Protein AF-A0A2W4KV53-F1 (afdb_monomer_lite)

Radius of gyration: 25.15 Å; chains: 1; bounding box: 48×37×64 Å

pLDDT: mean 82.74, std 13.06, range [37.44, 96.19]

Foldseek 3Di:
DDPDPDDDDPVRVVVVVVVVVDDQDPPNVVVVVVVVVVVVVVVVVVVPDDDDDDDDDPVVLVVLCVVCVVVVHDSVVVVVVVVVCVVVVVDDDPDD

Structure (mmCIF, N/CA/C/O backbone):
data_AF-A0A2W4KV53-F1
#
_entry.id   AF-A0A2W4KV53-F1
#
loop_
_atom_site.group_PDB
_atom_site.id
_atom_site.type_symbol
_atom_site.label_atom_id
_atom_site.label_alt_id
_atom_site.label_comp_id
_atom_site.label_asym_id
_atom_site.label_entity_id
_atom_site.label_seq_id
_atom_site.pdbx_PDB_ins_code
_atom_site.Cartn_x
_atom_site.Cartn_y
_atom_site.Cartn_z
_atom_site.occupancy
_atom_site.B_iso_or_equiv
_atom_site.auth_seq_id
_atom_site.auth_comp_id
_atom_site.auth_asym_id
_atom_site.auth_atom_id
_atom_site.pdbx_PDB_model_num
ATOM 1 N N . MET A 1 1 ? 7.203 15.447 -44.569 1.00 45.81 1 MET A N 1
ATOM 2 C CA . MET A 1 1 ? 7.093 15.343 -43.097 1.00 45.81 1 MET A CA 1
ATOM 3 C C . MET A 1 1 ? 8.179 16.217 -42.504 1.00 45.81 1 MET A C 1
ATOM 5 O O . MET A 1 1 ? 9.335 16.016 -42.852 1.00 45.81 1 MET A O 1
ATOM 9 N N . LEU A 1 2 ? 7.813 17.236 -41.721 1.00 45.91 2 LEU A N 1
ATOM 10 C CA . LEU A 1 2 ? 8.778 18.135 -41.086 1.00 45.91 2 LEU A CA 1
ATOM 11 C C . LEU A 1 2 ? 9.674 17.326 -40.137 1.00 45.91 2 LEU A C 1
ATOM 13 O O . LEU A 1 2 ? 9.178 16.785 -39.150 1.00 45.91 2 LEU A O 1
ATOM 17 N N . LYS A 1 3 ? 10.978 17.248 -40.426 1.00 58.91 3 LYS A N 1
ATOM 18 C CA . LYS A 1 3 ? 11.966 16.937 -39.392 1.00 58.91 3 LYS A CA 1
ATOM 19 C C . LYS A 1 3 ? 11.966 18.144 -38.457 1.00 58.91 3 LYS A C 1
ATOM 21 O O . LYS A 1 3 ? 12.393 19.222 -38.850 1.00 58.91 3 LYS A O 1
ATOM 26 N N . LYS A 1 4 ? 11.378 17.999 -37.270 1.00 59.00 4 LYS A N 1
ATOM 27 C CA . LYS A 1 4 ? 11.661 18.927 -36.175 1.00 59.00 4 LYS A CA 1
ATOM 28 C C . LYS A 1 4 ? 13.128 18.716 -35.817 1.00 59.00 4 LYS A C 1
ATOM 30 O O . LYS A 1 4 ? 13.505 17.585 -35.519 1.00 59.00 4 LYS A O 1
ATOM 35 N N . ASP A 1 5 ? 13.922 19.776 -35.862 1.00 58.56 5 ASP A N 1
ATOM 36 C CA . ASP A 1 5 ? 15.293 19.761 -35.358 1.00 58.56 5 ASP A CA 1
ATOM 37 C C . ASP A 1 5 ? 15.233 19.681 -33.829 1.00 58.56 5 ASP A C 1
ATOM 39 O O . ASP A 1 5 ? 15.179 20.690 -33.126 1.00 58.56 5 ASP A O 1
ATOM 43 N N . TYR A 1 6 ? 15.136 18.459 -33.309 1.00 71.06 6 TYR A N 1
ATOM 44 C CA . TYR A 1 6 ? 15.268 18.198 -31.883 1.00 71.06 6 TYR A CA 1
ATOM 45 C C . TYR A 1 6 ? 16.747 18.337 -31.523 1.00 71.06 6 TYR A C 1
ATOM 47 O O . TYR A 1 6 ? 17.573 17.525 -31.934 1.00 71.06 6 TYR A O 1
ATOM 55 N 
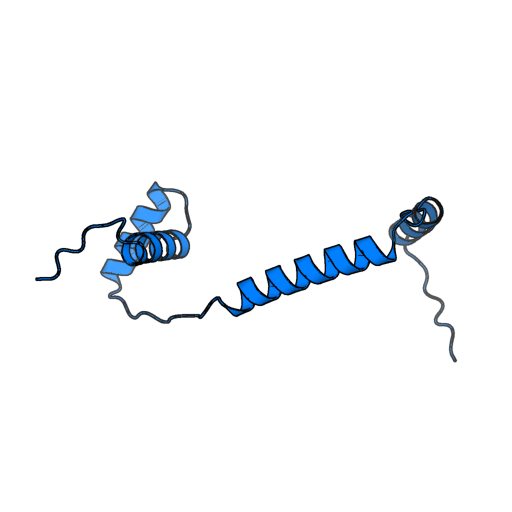N . GLN A 1 7 ? 17.085 19.391 -30.782 1.00 81.56 7 GLN A N 1
ATOM 56 C CA . GLN A 1 7 ? 18.398 19.507 -30.156 1.00 81.56 7 GLN A CA 1
ATOM 57 C C . GLN A 1 7 ? 18.399 18.596 -28.931 1.00 81.56 7 GLN A C 1
ATOM 59 O O . GLN A 1 7 ? 17.687 18.878 -27.967 1.00 81.56 7 GLN A O 1
ATOM 64 N N . LEU A 1 8 ? 19.151 17.495 -28.995 1.00 80.69 8 LEU A N 1
ATOM 65 C CA . LEU A 1 8 ? 19.341 16.634 -27.834 1.00 80.69 8 LEU A CA 1
ATOM 66 C C . LEU A 1 8 ? 20.097 17.416 -26.761 1.00 80.69 8 LEU A C 1
ATOM 68 O O . LEU A 1 8 ? 21.086 18.103 -27.034 1.00 80.69 8 LEU A O 1
ATOM 72 N N . THR A 1 9 ? 19.623 17.303 -25.531 1.00 86.94 9 THR A N 1
ATOM 73 C CA . THR A 1 9 ? 20.349 17.775 -24.357 1.00 86.94 9 THR A CA 1
ATOM 74 C C . THR A 1 9 ? 21.648 16.985 -24.193 1.00 86.94 9 THR A C 1
ATOM 76 O O . THR A 1 9 ? 21.824 15.889 -24.731 1.00 86.94 9 THR A O 1
ATOM 79 N N . SER A 1 10 ? 22.581 17.524 -23.409 1.00 84.75 10 SER A N 1
ATOM 80 C CA . SER A 1 10 ? 23.838 16.839 -23.089 1.00 84.75 10 SER A CA 1
ATOM 81 C C . SER A 1 10 ? 23.631 15.458 -22.457 1.00 84.75 10 SER A C 1
ATOM 83 O O . SER A 1 10 ? 24.445 14.563 -22.671 1.00 84.75 10 SER A O 1
ATOM 85 N N . GLU A 1 11 ? 22.545 15.279 -21.700 1.00 85.19 11 GLU A N 1
ATOM 86 C CA . GLU A 1 11 ? 22.183 14.007 -21.066 1.00 85.19 11 GLU A CA 1
ATOM 87 C C . GLU A 1 11 ? 21.660 12.991 -22.087 1.00 85.19 11 GLU A C 1
ATOM 89 O O . GLU A 1 11 ? 22.087 11.838 -22.089 1.00 85.19 11 GLU A O 1
ATOM 94 N N . GLU A 1 12 ? 20.781 13.414 -22.997 1.00 86.25 12 GLU A N 1
ATOM 95 C CA . GLU A 1 12 ? 20.249 12.539 -24.046 1.00 86.25 12 GLU A CA 1
ATOM 96 C C . GLU A 1 12 ? 21.340 12.100 -25.028 1.00 86.25 12 GLU A C 1
ATOM 98 O O . GLU A 1 12 ? 21.382 10.935 -25.416 1.00 86.25 12 GLU A O 1
ATOM 103 N N . LEU A 1 13 ? 22.279 12.993 -25.360 1.00 86.00 13 LEU A N 1
ATOM 104 C CA . LEU A 1 13 ? 23.428 12.662 -26.205 1.00 86.00 13 LEU
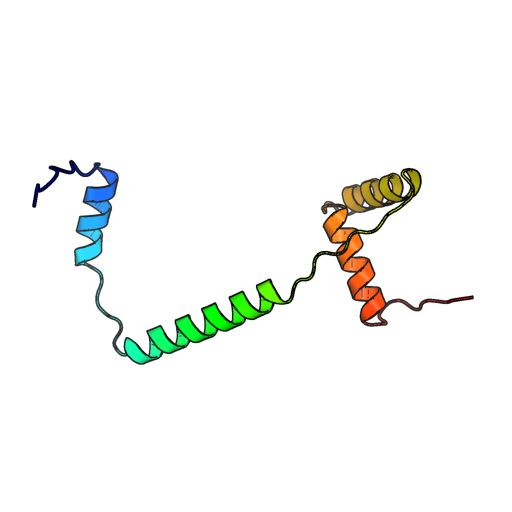 A CA 1
ATOM 105 C C . LEU A 1 13 ? 24.360 11.636 -25.538 1.00 86.00 13 LEU A C 1
ATOM 107 O O . LEU A 1 13 ? 24.956 10.800 -26.214 1.00 86.00 13 LEU A O 1
ATOM 111 N N . ALA A 1 14 ? 24.512 11.700 -24.213 1.00 86.12 14 ALA A N 1
ATOM 112 C CA . ALA A 1 14 ? 25.274 10.701 -23.469 1.00 86.12 14 ALA A CA 1
ATOM 113 C C . ALA A 1 14 ? 24.560 9.341 -23.483 1.00 86.12 14 ALA A C 1
ATOM 115 O O . ALA A 1 14 ? 25.199 8.327 -23.746 1.00 86.12 14 ALA A O 1
ATOM 116 N N . MET A 1 15 ? 23.237 9.317 -23.287 1.00 85.62 15 MET A N 1
ATOM 117 C CA . MET A 1 15 ? 22.443 8.086 -23.384 1.00 85.62 15 MET A CA 1
ATOM 118 C C . MET A 1 15 ? 22.505 7.466 -24.783 1.00 85.62 15 MET A C 1
ATOM 120 O O . MET A 1 15 ? 22.657 6.256 -24.894 1.00 85.62 15 MET A O 1
ATOM 124 N N . GLU A 1 16 ? 22.438 8.275 -25.842 1.00 83.62 16 GLU A N
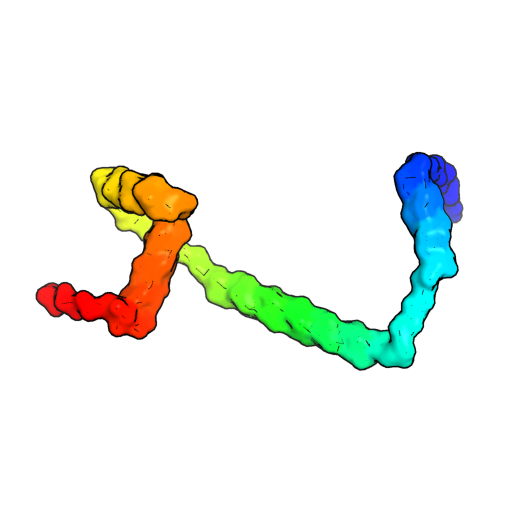 1
ATOM 125 C CA . GLU A 1 16 ? 22.543 7.802 -27.227 1.00 83.62 16 GLU A CA 1
ATOM 126 C C . GLU A 1 16 ? 23.900 7.145 -27.513 1.00 83.62 16 GLU A C 1
ATOM 128 O O . GLU A 1 16 ? 23.948 6.079 -28.117 1.00 83.62 16 GLU A O 1
ATOM 133 N N . LYS A 1 17 ? 24.997 7.714 -27.002 1.00 85.62 17 LYS A N 1
ATOM 134 C CA . LYS A 1 17 ? 26.331 7.102 -27.126 1.00 85.62 17 LYS A CA 1
ATOM 135 C C . LYS A 1 17 ? 26.447 5.783 -26.369 1.00 85.62 17 LYS A C 1
ATOM 137 O O . LYS A 1 17 ? 27.085 4.857 -26.851 1.00 85.62 17 LYS A O 1
ATOM 142 N N . GLU A 1 18 ? 25.820 5.681 -25.200 1.00 83.38 18 GLU A N 1
ATOM 143 C CA . GLU A 1 18 ? 25.776 4.425 -24.446 1.00 83.38 18 GLU A CA 1
ATOM 144 C C . GLU A 1 18 ? 24.921 3.361 -25.154 1.00 83.38 18 GLU A C 1
ATOM 146 O O . GLU A 1 18 ? 25.197 2.169 -25.017 1.00 83.38 18 GLU A O 1
ATOM 151 N N . LEU A 1 19 ? 23.910 3.761 -25.943 1.00 82.25 19 LEU A N 1
ATOM 152 C CA . LEU A 1 19 ? 23.059 2.831 -26.697 1.00 82.25 19 LEU A CA 1
ATOM 153 C C . LEU A 1 19 ? 23.856 1.971 -27.691 1.00 82.25 19 LEU A C 1
ATOM 155 O O . LEU A 1 19 ? 23.540 0.790 -27.851 1.00 82.25 19 LEU A O 1
ATOM 159 N N . ASP A 1 20 ? 24.919 2.526 -28.278 1.00 79.31 20 ASP A N 1
ATOM 160 C CA . ASP A 1 20 ? 25.806 1.825 -29.218 1.00 79.31 20 ASP A CA 1
ATOM 161 C C . ASP A 1 20 ? 26.555 0.638 -28.579 1.00 79.31 20 ASP A C 1
ATOM 163 O O . ASP A 1 20 ? 27.055 -0.241 -29.284 1.00 79.31 20 ASP A O 1
ATOM 167 N N . HIS A 1 21 ? 26.615 0.569 -27.245 1.00 86.00 21 HIS A N 1
ATOM 168 C CA . HIS A 1 21 ? 27.251 -0.526 -26.510 1.00 86.00 21 HIS A CA 1
ATOM 169 C C . HIS A 1 21 ? 26.297 -1.672 -26.144 1.00 86.00 21 HIS A C 1
ATOM 171 O O . HIS A 1 21 ? 26.754 -2.732 -25.704 1.00 86.00 21 HIS A O 1
ATOM 177 N N . TYR A 1 22 ? 24.983 -1.512 -26.329 1.00 84.06 22 TYR A N 1
ATOM 178 C CA . TYR A 1 22 ? 24.032 -2.572 -25.999 1.00 84.06 22 TYR A CA 1
ATOM 179 C C . TYR A 1 22 ? 23.941 -3.606 -27.115 1.00 84.06 22 TYR A C 1
ATOM 181 O O . TYR A 1 22 ? 23.619 -3.314 -28.265 1.00 84.06 22 TYR A O 1
ATOM 189 N N . VAL A 1 23 ? 24.141 -4.864 -26.738 1.00 85.06 23 VAL A N 1
ATOM 190 C CA . VAL A 1 23 ? 23.946 -6.013 -27.621 1.00 85.06 23 VAL A CA 1
ATOM 191 C C . VAL A 1 23 ? 22.635 -6.715 -27.301 1.00 85.06 23 VAL A C 1
ATOM 193 O O . VAL A 1 23 ? 22.194 -6.780 -26.151 1.00 85.06 23 VAL A O 1
ATOM 196 N N . SER A 1 24 ? 21.999 -7.262 -28.336 1.00 82.44 24 SER A N 1
ATOM 197 C CA . SER A 1 24 ? 20.788 -8.056 -28.150 1.00 82.44 24 SER A CA 1
ATOM 198 C C . SER A 1 24 ? 21.099 -9.316 -27.346 1.00 82.44 24 SER A C 1
ATOM 200 O O . SER A 1 24 ? 22.120 -9.972 -27.562 1.00 82.44 24 SER A O 1
ATOM 202 N N . VAL A 1 25 ? 20.206 -9.674 -26.424 1.00 85.94 25 VAL A N 1
ATOM 203 C CA . VAL A 1 25 ? 20.357 -10.913 -25.659 1.00 85.94 25 VAL A CA 1
ATOM 204 C C . VAL A 1 25 ? 20.199 -12.130 -26.587 1.00 85.94 25 VAL A C 1
ATOM 206 O O . VAL A 1 25 ? 19.318 -12.118 -27.451 1.00 85.94 25 VAL A O 1
ATOM 209 N N . PRO A 1 26 ? 20.979 -13.214 -26.398 1.00 83.56 26 PRO A N 1
ATOM 210 C CA . PRO A 1 26 ? 20.988 -14.359 -27.318 1.00 83.56 26 PRO A CA 1
ATOM 211 C C . PRO A 1 26 ? 19.619 -15.021 -27.546 1.00 83.56 26 PRO A C 1
ATOM 213 O O . PRO A 1 26 ? 19.350 -15.523 -28.631 1.00 83.56 26 PRO A O 1
ATOM 216 N N . ASN A 1 27 ? 18.734 -14.994 -26.543 1.00 87.62 27 ASN A N 1
ATOM 217 C CA . ASN A 1 27 ? 17.401 -15.607 -26.584 1.00 87.62 27 ASN A CA 1
ATOM 218 C C . ASN A 1 27 ? 16.288 -14.555 -26.477 1.00 87.62 27 ASN A C 1
ATOM 220 O O . ASN A 1 27 ? 15.393 -14.661 -25.636 1.00 87.62 27 ASN A O 1
ATOM 224 N N . LEU A 1 28 ? 16.357 -13.520 -27.318 1.00 87.94 28 LEU A N 1
ATOM 225 C CA . LEU A 1 28 ? 15.474 -12.352 -27.264 1.00 87.94 28 LEU A CA 1
ATOM 226 C C . LEU A 1 28 ? 13.981 -12.702 -27.184 1.00 87.94 28 LEU A C 1
ATOM 228 O O . LEU A 1 28 ? 13.267 -12.145 -26.354 1.00 87.94 28 LEU A O 1
ATOM 232 N N . GLU A 1 29 ? 13.504 -13.636 -28.006 1.00 88.69 29 GLU A N 1
ATOM 233 C CA . GLU A 1 29 ? 12.082 -14.006 -28.042 1.00 88.69 29 GLU A CA 1
ATOM 234 C C . GLU A 1 29 ? 11.627 -14.737 -26.772 1.00 88.69 29 GLU A C 1
ATOM 236 O O . GLU A 1 29 ? 10.541 -14.470 -26.250 1.00 88.69 29 GLU A O 1
ATOM 241 N N . VAL A 1 30 ? 12.486 -15.593 -26.210 1.00 90.81 30 VAL A N 1
ATOM 242 C CA . VAL A 1 30 ? 12.225 -16.264 -24.927 1.00 90.81 30 VAL A CA 1
ATOM 243 C C . VAL A 1 30 ? 12.150 -15.235 -23.806 1.00 90.81 30 VAL A C 1
ATOM 245 O O . VAL A 1 30 ? 11.249 -15.285 -22.966 1.00 90.81 30 VAL A O 1
ATOM 248 N N . GLU A 1 31 ? 13.057 -14.262 -23.819 1.00 90.06 31 GLU A N 1
ATOM 249 C CA . GLU A 1 31 ? 13.158 -13.290 -22.743 1.00 90.06 31 GLU A CA 1
ATOM 250 C C . GLU A 1 31 ? 12.051 -12.235 -22.800 1.00 90.06 31 GLU A C 1
ATOM 252 O O . GLU A 1 31 ? 11.445 -11.913 -21.775 1.00 90.06 31 GLU A O 1
ATOM 257 N N . LYS A 1 32 ? 11.653 -11.806 -24.003 1.00 89.88 32 LYS A N 1
ATOM 258 C CA . LYS A 1 32 ? 10.425 -11.026 -24.210 1.00 89.88 32 LYS A CA 1
ATOM 259 C C . LYS A 1 32 ? 9.198 -11.765 -23.678 1.00 89.88 32 LYS A C 1
ATOM 261 O O . LYS A 1 32 ? 8.406 -11.176 -22.941 1.00 89.88 32 LYS A O 1
ATOM 266 N N . ALA A 1 33 ? 9.043 -13.052 -24.001 1.00 91.62 33 ALA A N 1
ATOM 267 C CA . ALA A 1 33 ? 7.916 -13.853 -23.524 1.00 91.62 33 ALA A CA 1
ATOM 268 C C . ALA A 1 33 ? 7.922 -14.003 -21.991 1.00 91.62 33 ALA A C 1
ATOM 270 O O . ALA A 1 33 ? 6.873 -13.889 -21.346 1.00 91.62 33 ALA A O 1
ATOM 271 N N . ARG A 1 34 ? 9.103 -14.195 -21.388 1.00 92.25 34 ARG A N 1
ATOM 272 C CA . ARG A 1 34 ? 9.294 -14.231 -19.931 1.00 92.25 34 ARG A CA 1
ATOM 273 C C . ARG A 1 34 ? 8.856 -12.917 -19.284 1.00 92.25 34 ARG A C 1
ATOM 275 O O . ARG A 1 34 ? 8.030 -12.942 -18.368 1.00 92.25 34 ARG A O 1
ATOM 282 N N . TYR A 1 35 ? 9.356 -11.779 -19.764 1.00 90.81 35 TYR A N 1
ATOM 283 C CA . TYR A 1 35 ? 8.994 -10.469 -19.219 1.00 90.81 35 TYR A CA 1
ATOM 284 C C . TYR A 1 35 ? 7.513 -10.143 -19.423 1.00 90.81 35 TYR A C 1
ATOM 286 O O . TYR A 1 35 ? 6.864 -9.670 -18.490 1.00 90.81 35 TYR A O 1
ATOM 294 N N . ALA A 1 36 ? 6.936 -10.481 -20.579 1.00 90.31 36 ALA A N 1
ATOM 295 C CA . ALA A 1 36 ? 5.506 -10.321 -20.834 1.00 90.31 36 ALA A CA 1
ATOM 296 C C . ALA A 1 36 ? 4.652 -11.136 -19.846 1.00 90.31 36 ALA A C 1
ATOM 298 O O . ALA A 1 36 ? 3.656 -10.638 -19.313 1.00 90.31 36 ALA A O 1
ATOM 299 N N . LYS A 1 37 ? 5.064 -12.372 -19.534 1.00 90.94 37 LYS A N 1
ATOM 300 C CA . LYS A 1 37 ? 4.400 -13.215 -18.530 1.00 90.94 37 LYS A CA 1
....................
▶ What the exercise asks
From the data above, output only the lines between the line containing "ATOM 261 O O" and the line containing "ATOM 268 C C", inclusive, exactly as written.

▶ Exercise response
ATOM 261 O O . LYS A 1 32 ? 8.406 -11.176 -22.941 1.00 89.88 32 LYS A O 1
ATOM 266 N N . ALA A 1 33 ? 9.043 -13.052 -24.001 1.00 91.62 33 ALA A N 1
ATOM 267 C CA . ALA A 1 33 ? 7.916 -13.853 -23.524 1.00 91.62 33 ALA A CA 1
ATOM 268 C C . ALA A 1 33 ? 7.922 -14.003 -21.991 1.00 91.62 33 ALA A C 1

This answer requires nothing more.